_Problem statement_
In the listing beneath this line, copy exactly the lines starting with the one containing "ATOM 82 N N" and going on through the one containing "ATOM 135 O O".

_Data_
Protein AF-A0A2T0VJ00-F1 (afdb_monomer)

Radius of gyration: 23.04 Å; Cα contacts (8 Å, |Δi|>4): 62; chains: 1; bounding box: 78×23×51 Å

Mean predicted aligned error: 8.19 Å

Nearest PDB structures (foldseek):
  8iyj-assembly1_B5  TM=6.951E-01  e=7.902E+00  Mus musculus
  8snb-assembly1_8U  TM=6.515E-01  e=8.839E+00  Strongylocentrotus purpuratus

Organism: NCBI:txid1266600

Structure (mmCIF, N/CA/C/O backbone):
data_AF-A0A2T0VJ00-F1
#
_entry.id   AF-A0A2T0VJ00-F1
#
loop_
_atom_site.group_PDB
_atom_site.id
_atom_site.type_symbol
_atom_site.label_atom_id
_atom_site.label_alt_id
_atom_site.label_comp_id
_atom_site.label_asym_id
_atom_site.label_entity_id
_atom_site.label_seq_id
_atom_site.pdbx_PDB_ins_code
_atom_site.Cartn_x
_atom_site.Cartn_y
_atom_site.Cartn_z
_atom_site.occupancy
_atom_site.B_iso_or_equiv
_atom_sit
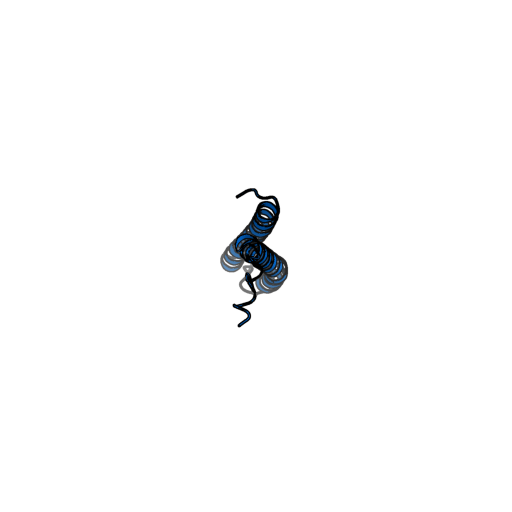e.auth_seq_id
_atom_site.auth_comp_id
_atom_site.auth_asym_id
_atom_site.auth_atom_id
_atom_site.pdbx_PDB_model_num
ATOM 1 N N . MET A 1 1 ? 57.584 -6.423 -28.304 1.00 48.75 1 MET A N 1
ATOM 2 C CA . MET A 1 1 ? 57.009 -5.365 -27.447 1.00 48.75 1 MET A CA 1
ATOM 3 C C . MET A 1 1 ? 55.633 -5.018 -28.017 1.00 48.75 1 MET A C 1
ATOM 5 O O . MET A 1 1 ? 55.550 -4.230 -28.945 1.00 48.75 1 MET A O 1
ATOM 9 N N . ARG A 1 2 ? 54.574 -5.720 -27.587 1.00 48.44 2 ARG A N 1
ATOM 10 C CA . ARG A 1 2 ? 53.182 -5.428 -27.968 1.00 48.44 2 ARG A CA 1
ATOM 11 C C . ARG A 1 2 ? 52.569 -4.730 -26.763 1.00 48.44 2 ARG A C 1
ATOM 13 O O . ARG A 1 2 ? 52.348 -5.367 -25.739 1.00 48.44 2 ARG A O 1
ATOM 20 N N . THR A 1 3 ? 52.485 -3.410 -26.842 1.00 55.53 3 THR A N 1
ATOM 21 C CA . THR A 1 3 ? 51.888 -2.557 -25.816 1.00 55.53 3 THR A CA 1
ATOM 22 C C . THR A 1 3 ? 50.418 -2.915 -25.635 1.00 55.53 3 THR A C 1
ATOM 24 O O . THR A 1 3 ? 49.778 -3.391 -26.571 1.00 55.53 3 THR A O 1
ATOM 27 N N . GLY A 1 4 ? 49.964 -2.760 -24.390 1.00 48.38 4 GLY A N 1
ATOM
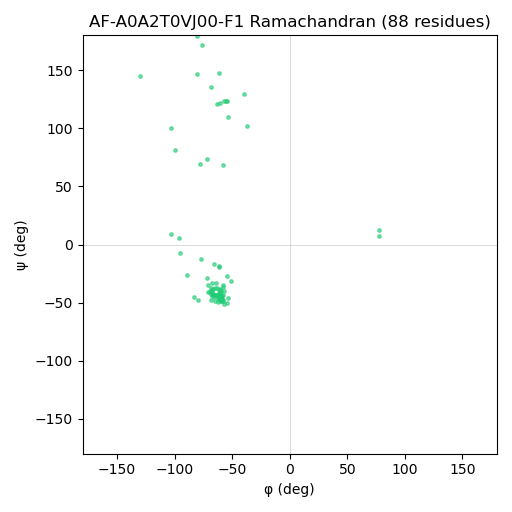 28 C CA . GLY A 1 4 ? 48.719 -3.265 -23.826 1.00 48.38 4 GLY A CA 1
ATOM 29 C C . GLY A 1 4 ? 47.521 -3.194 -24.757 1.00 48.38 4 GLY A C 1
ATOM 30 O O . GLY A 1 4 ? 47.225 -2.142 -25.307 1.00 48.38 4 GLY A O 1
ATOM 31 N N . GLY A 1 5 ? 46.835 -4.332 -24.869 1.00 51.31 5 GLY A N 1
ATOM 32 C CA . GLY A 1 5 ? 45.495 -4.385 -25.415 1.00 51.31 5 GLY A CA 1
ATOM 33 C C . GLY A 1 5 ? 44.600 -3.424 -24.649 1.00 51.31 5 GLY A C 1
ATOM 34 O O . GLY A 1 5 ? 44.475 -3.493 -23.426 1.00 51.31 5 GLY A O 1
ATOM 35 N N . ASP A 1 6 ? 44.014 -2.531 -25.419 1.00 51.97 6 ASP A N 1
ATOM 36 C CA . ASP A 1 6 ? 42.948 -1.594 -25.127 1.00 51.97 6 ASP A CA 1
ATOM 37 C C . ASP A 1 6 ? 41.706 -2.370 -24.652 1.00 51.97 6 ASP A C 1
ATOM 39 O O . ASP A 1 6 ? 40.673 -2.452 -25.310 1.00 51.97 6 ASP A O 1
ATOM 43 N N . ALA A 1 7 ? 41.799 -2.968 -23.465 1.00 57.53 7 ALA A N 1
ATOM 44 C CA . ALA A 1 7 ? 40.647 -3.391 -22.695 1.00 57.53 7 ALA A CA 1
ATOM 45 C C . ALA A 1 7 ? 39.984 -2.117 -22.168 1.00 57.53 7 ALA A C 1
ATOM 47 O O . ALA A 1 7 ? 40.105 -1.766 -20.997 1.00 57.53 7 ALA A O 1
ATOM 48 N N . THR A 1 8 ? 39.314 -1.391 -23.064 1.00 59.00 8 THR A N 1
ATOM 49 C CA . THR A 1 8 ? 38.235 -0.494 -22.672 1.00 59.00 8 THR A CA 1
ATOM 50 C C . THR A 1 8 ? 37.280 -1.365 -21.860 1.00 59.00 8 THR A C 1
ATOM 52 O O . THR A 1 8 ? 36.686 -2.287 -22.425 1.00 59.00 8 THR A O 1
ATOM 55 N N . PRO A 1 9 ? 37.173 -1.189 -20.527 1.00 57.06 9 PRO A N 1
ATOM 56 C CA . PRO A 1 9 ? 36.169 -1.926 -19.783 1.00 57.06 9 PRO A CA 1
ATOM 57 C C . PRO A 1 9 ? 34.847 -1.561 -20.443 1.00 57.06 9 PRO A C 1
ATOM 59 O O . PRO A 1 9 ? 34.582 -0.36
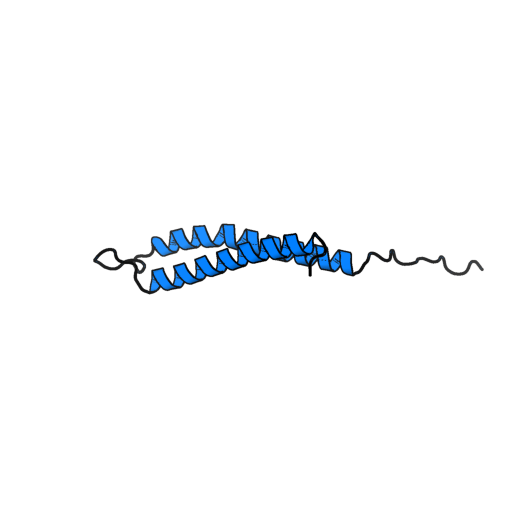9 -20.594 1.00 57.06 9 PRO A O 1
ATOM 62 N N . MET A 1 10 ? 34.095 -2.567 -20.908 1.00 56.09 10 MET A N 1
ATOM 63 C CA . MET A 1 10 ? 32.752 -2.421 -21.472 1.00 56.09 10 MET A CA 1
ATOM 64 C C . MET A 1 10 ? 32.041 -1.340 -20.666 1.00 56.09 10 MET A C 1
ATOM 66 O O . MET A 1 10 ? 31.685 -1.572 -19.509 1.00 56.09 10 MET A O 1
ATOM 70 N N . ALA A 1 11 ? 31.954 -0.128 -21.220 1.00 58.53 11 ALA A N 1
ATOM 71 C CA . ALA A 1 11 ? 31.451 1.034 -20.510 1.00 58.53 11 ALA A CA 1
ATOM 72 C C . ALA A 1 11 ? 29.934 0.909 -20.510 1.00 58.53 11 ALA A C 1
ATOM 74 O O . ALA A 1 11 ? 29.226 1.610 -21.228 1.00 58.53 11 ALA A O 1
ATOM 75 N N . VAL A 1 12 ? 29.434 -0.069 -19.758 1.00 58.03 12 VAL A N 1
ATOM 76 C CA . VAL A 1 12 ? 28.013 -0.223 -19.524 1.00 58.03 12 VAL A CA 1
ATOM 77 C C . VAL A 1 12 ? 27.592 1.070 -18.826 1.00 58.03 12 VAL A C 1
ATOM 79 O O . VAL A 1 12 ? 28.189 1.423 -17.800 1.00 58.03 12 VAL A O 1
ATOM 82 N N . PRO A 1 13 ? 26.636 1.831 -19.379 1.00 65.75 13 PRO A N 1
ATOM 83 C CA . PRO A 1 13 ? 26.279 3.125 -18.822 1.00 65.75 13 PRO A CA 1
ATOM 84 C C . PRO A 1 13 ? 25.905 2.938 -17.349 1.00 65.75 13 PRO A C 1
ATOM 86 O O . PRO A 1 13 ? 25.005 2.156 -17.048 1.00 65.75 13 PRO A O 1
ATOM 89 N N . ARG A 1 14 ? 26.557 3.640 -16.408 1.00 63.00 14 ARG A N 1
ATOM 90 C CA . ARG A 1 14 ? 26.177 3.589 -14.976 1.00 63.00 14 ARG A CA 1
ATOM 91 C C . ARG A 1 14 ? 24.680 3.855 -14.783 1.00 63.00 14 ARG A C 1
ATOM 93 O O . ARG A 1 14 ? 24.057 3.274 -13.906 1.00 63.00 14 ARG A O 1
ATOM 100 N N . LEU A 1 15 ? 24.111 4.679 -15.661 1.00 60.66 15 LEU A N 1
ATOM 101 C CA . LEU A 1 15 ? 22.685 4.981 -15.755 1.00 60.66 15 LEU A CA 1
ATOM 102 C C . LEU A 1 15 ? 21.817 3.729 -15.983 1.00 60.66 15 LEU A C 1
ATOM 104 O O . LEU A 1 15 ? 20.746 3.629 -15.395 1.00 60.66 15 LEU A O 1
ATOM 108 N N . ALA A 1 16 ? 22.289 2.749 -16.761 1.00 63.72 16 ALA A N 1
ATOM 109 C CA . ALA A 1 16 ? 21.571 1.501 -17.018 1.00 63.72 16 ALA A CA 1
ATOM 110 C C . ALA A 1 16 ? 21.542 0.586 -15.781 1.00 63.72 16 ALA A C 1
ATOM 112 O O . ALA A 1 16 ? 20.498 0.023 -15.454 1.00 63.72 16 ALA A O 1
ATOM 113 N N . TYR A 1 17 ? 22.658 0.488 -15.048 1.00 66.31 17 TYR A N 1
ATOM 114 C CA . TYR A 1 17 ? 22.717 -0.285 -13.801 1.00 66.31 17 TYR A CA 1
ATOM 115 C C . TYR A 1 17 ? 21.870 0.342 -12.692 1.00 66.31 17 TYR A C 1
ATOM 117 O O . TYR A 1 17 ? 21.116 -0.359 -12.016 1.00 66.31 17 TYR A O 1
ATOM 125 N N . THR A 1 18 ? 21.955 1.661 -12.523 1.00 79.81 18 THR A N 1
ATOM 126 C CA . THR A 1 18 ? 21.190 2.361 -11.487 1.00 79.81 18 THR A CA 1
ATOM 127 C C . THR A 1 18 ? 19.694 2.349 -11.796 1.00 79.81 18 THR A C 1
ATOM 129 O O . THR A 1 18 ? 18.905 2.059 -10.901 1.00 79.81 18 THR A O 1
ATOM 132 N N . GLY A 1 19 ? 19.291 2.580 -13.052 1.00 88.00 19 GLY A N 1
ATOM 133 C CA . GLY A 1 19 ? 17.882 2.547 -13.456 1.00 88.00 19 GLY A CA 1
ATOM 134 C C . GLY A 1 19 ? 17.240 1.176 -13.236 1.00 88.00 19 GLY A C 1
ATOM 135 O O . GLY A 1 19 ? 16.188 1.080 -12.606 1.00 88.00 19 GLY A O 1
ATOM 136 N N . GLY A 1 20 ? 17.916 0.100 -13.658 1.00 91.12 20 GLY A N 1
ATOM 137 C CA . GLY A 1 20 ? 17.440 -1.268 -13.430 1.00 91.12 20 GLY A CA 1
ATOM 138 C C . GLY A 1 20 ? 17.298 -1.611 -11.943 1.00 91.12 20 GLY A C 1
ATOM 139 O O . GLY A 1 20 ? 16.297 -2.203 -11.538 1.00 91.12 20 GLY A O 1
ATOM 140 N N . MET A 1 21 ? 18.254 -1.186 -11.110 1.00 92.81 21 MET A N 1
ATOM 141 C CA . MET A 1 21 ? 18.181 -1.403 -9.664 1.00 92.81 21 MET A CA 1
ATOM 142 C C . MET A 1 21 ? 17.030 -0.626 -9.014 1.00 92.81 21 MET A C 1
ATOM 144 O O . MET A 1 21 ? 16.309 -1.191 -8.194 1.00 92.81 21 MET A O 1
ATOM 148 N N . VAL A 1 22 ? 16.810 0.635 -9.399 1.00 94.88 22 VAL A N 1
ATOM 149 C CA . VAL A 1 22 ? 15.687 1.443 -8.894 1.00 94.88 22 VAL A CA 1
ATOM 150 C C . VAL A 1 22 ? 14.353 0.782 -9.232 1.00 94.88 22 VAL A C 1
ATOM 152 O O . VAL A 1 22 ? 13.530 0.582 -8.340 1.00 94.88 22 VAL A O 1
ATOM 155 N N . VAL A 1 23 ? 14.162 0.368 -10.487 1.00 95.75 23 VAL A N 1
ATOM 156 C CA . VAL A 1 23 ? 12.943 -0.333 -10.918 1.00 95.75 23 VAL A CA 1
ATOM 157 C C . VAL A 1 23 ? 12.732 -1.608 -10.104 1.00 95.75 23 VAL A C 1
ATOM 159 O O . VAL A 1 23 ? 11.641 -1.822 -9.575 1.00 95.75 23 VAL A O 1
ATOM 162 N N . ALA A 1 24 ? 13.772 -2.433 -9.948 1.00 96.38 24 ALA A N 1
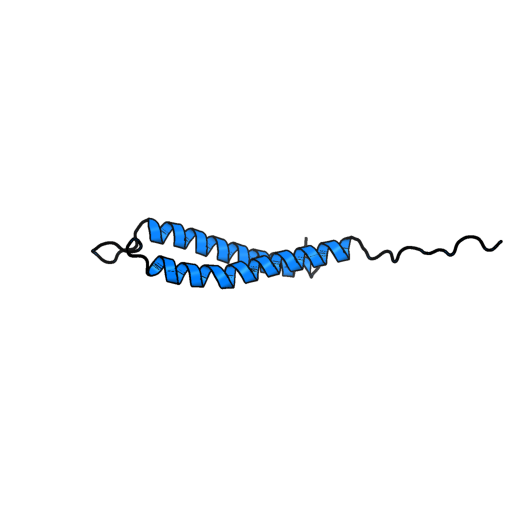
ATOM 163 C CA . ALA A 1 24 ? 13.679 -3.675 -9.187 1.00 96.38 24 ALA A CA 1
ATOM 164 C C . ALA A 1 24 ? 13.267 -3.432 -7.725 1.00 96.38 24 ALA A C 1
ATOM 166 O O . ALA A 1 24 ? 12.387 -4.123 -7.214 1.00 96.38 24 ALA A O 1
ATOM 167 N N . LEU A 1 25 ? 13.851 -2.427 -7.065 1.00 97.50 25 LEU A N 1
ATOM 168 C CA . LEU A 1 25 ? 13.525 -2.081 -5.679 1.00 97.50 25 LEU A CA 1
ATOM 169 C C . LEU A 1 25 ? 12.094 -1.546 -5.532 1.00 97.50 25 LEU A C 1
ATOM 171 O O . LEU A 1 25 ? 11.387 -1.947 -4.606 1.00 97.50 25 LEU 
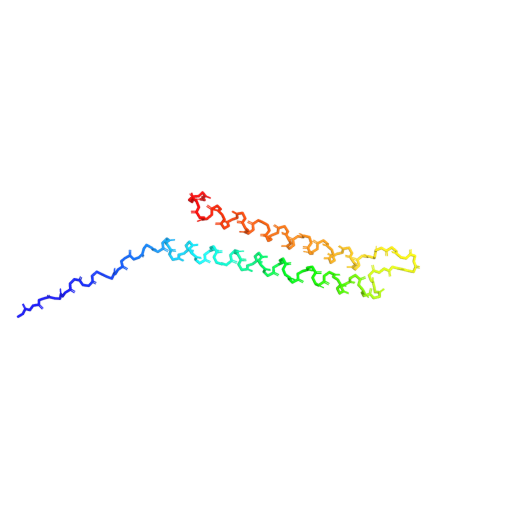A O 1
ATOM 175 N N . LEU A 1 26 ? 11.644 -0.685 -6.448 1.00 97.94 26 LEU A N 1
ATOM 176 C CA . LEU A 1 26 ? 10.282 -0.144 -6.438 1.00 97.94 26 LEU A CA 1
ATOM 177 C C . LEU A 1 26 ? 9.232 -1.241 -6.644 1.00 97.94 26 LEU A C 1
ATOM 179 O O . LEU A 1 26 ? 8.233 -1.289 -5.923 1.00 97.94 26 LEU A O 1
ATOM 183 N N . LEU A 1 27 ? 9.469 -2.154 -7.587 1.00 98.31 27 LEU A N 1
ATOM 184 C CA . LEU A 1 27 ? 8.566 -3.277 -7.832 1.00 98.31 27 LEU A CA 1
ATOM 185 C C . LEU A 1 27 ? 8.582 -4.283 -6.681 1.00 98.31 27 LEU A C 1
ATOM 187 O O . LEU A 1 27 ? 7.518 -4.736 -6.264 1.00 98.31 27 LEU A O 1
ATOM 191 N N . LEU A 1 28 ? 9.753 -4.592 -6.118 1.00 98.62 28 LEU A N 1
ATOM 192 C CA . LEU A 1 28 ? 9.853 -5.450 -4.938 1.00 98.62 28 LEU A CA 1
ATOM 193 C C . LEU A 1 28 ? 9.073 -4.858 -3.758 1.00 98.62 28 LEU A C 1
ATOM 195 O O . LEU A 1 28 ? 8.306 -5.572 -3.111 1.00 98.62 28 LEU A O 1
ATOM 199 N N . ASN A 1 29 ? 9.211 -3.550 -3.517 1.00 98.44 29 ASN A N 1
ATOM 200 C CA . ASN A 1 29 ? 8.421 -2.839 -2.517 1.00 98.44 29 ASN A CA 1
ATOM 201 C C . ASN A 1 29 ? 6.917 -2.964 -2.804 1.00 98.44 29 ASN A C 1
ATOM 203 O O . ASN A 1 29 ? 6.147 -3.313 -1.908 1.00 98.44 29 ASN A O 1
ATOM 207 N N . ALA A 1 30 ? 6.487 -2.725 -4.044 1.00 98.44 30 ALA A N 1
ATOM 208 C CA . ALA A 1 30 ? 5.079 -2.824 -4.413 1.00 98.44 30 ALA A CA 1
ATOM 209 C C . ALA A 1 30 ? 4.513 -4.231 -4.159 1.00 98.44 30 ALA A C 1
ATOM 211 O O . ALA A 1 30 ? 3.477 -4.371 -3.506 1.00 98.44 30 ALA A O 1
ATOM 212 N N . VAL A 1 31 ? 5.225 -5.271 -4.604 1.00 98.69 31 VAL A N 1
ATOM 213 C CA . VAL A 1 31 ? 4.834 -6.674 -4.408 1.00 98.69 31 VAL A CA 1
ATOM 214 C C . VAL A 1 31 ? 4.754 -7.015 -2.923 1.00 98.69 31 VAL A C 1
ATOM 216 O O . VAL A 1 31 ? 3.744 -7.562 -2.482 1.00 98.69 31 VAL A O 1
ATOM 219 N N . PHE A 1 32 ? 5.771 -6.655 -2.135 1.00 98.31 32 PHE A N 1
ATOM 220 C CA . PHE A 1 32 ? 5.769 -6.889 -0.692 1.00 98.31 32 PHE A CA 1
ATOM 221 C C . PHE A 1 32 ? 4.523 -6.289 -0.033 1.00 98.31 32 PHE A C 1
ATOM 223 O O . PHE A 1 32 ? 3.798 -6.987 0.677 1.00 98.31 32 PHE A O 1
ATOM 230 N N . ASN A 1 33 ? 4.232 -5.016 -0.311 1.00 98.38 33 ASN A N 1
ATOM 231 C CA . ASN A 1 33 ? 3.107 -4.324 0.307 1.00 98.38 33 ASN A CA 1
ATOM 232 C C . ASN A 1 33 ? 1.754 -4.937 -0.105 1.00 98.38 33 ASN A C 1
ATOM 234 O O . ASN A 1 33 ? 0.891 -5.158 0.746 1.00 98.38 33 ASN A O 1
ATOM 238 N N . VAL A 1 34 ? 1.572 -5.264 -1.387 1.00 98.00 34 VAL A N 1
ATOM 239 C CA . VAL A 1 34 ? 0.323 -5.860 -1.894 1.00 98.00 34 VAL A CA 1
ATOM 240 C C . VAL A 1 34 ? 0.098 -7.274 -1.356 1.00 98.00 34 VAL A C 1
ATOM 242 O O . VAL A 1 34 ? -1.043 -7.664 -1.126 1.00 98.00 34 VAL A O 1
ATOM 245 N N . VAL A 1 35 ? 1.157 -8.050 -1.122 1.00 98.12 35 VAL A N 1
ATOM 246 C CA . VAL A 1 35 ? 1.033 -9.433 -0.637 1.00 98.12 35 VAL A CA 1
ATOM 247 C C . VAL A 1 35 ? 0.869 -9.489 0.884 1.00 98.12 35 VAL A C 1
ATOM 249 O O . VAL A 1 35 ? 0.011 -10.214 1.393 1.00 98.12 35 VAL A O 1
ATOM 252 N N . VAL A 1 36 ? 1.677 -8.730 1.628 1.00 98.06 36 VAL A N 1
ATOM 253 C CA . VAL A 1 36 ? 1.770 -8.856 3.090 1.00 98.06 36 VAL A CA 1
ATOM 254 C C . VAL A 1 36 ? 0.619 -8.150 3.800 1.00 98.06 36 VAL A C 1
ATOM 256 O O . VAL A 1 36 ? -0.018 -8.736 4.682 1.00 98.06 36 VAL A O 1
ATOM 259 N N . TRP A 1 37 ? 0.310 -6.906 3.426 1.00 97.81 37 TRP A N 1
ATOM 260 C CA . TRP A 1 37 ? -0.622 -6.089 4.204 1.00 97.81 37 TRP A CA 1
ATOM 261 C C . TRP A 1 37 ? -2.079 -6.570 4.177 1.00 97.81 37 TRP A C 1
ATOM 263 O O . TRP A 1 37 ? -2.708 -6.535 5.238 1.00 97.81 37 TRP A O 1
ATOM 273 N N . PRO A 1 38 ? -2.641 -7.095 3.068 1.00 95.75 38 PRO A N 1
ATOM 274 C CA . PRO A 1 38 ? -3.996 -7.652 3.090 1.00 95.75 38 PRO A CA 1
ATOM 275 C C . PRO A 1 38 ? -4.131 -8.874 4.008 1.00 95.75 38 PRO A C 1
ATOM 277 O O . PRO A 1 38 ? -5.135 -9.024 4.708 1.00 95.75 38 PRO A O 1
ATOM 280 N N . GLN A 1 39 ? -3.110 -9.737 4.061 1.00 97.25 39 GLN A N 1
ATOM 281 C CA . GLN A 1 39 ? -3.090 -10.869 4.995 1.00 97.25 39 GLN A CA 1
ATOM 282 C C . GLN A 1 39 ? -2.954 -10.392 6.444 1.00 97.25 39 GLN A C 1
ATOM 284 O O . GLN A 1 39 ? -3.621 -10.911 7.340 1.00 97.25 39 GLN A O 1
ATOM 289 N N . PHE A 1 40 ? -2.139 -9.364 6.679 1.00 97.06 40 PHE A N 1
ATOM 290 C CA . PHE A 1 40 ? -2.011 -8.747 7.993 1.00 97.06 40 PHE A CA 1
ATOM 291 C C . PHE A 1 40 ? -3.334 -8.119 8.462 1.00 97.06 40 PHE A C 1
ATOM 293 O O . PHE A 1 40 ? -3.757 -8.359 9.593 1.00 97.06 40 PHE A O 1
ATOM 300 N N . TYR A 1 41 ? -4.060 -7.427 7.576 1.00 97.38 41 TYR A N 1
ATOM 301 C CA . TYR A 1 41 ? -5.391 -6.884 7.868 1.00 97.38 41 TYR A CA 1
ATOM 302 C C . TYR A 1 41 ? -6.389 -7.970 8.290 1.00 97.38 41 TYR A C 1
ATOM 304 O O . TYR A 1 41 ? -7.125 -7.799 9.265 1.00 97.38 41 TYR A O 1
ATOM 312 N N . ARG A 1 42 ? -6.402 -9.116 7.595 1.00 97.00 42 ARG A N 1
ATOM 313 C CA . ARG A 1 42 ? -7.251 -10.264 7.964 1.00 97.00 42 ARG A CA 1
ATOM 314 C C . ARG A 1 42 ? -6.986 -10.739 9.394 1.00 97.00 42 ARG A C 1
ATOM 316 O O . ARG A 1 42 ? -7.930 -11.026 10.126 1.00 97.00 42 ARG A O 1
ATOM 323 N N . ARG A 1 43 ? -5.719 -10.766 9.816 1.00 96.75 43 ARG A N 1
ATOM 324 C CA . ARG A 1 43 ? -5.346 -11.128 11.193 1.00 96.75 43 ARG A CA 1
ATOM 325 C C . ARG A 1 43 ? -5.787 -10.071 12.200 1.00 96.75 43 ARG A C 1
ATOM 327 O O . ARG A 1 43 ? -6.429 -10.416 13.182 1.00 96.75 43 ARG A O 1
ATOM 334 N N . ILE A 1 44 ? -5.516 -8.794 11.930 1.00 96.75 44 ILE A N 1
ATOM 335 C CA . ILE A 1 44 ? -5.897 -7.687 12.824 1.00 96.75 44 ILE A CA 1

_Answer_
ATOM 82 N N . PRO A 1 13 ? 26.636 1.831 -19.379 1.00 65.75 13 PRO A N 1
ATOM 83 C CA . PRO A 1 13 ? 26.279 3.125 -18.822 1.00 65.75 13 PRO A CA 1
ATOM 84 C C . PRO A 1 13 ? 25.905 2.938 -17.349 1.00 65.75 13 PRO A C 1
ATOM 86 O O . PRO A 1 13 ? 25.005 2.156 -17.048 1.00 65.75 13 PRO A O 1
ATOM 89 N N . ARG A 1 14 ? 26.557 3.640 -16.408 1.00 63.00 14 ARG A N 1
ATOM 90 C CA . ARG A 1 14 ? 26.177 3.589 -14.976 1.00 63.00 14 ARG A CA 1
ATOM 91 C C . ARG A 1 14 ? 24.680 3.855 -14.783 1.00 63.00 14 ARG A C 1
ATOM 93 O O . ARG A 1 14 ? 24.057 3.274 -13.906 1.00 63.00 14 ARG A O 1
ATOM 100 N N . LEU A 1 15 ? 24.111 4.679 -15.661 1.00 60.66 15 LEU A N 1
ATOM 101 C CA . LEU A 1 15 ? 22.685 4.981 -15.755 1.00 60.66 15 LEU A CA 1
ATOM 102 C C . LEU A 1 15 ? 21.817 3.729 -15.983 1.00 60.66 15 LEU A C 1
ATOM 104 O O . LEU A 1 15 ? 20.746 3.629 -15.395 1.00 60.66 15 LEU A O 1
ATOM 108 N N . ALA A 1 16 ? 22.289 2.749 -16.761 1.00 63.72 16 ALA A N 1
ATOM 109 C CA . ALA A 1 16 ? 21.571 1.501 -17.018 1.00 63.72 16 ALA A CA 1
ATOM 110 C C . ALA A 1 16 ? 21.542 0.586 -15.781 1.00 63.72 16 ALA A C 1
ATOM 112 O O . ALA A 1 16 ? 20.498 0.023 -15.454 1.00 63.72 16 ALA A O 1
ATOM 113 N N . TYR A 1 17 ? 22.658 0.488 -15.048 1.00 66.31 17 TYR A N 1
ATOM 114 C CA . TYR A 1 17 ? 22.717 -0.285 -13.801 1.00 66.31 17 TYR A CA 1
ATOM 115 C C . TYR A 1 17 ? 21.870 0.342 -12.692 1.00 66.31 17 TYR A C 1
ATOM 117 O O . TYR A 1 17 ? 21.116 -0.359 -12.016 1.00 66.31 17 TYR A O 1
ATOM 125 N N . THR A 1 18 ? 21.955 1.661 -12.523 1.00 79.81 18 THR A N 1
ATOM 126 C CA . THR A 1 18 ? 21.190 2.361 -11.487 1.00 79.81 18 THR A CA 1
ATOM 127 C C . THR A 1 18 ? 19.694 2.349 -11.796 1.00 79.81 18 THR A C 1
ATOM 129 O O . THR A 1 18 ? 18.905 2.059 -10.901 1.00 79.81 18 THR A O 1
ATOM 132 N N . GLY A 1 19 ? 19.291 2.580 -13.052 1.00 88.00 19 GLY A N 1
ATOM 133 C CA . GLY A 1 19 ? 17.882 2.547 -13.456 1.00 88.00 19 GLY A CA 1
ATOM 134 C C . GLY A 1 19 ? 17.240 1.176 -13.236 1.00 88.00 19 GLY A C 1
ATOM 135 O O . GLY A 1 19 ? 16.188 1.080 -12.606 1.00 88.00 19 GLY A O 1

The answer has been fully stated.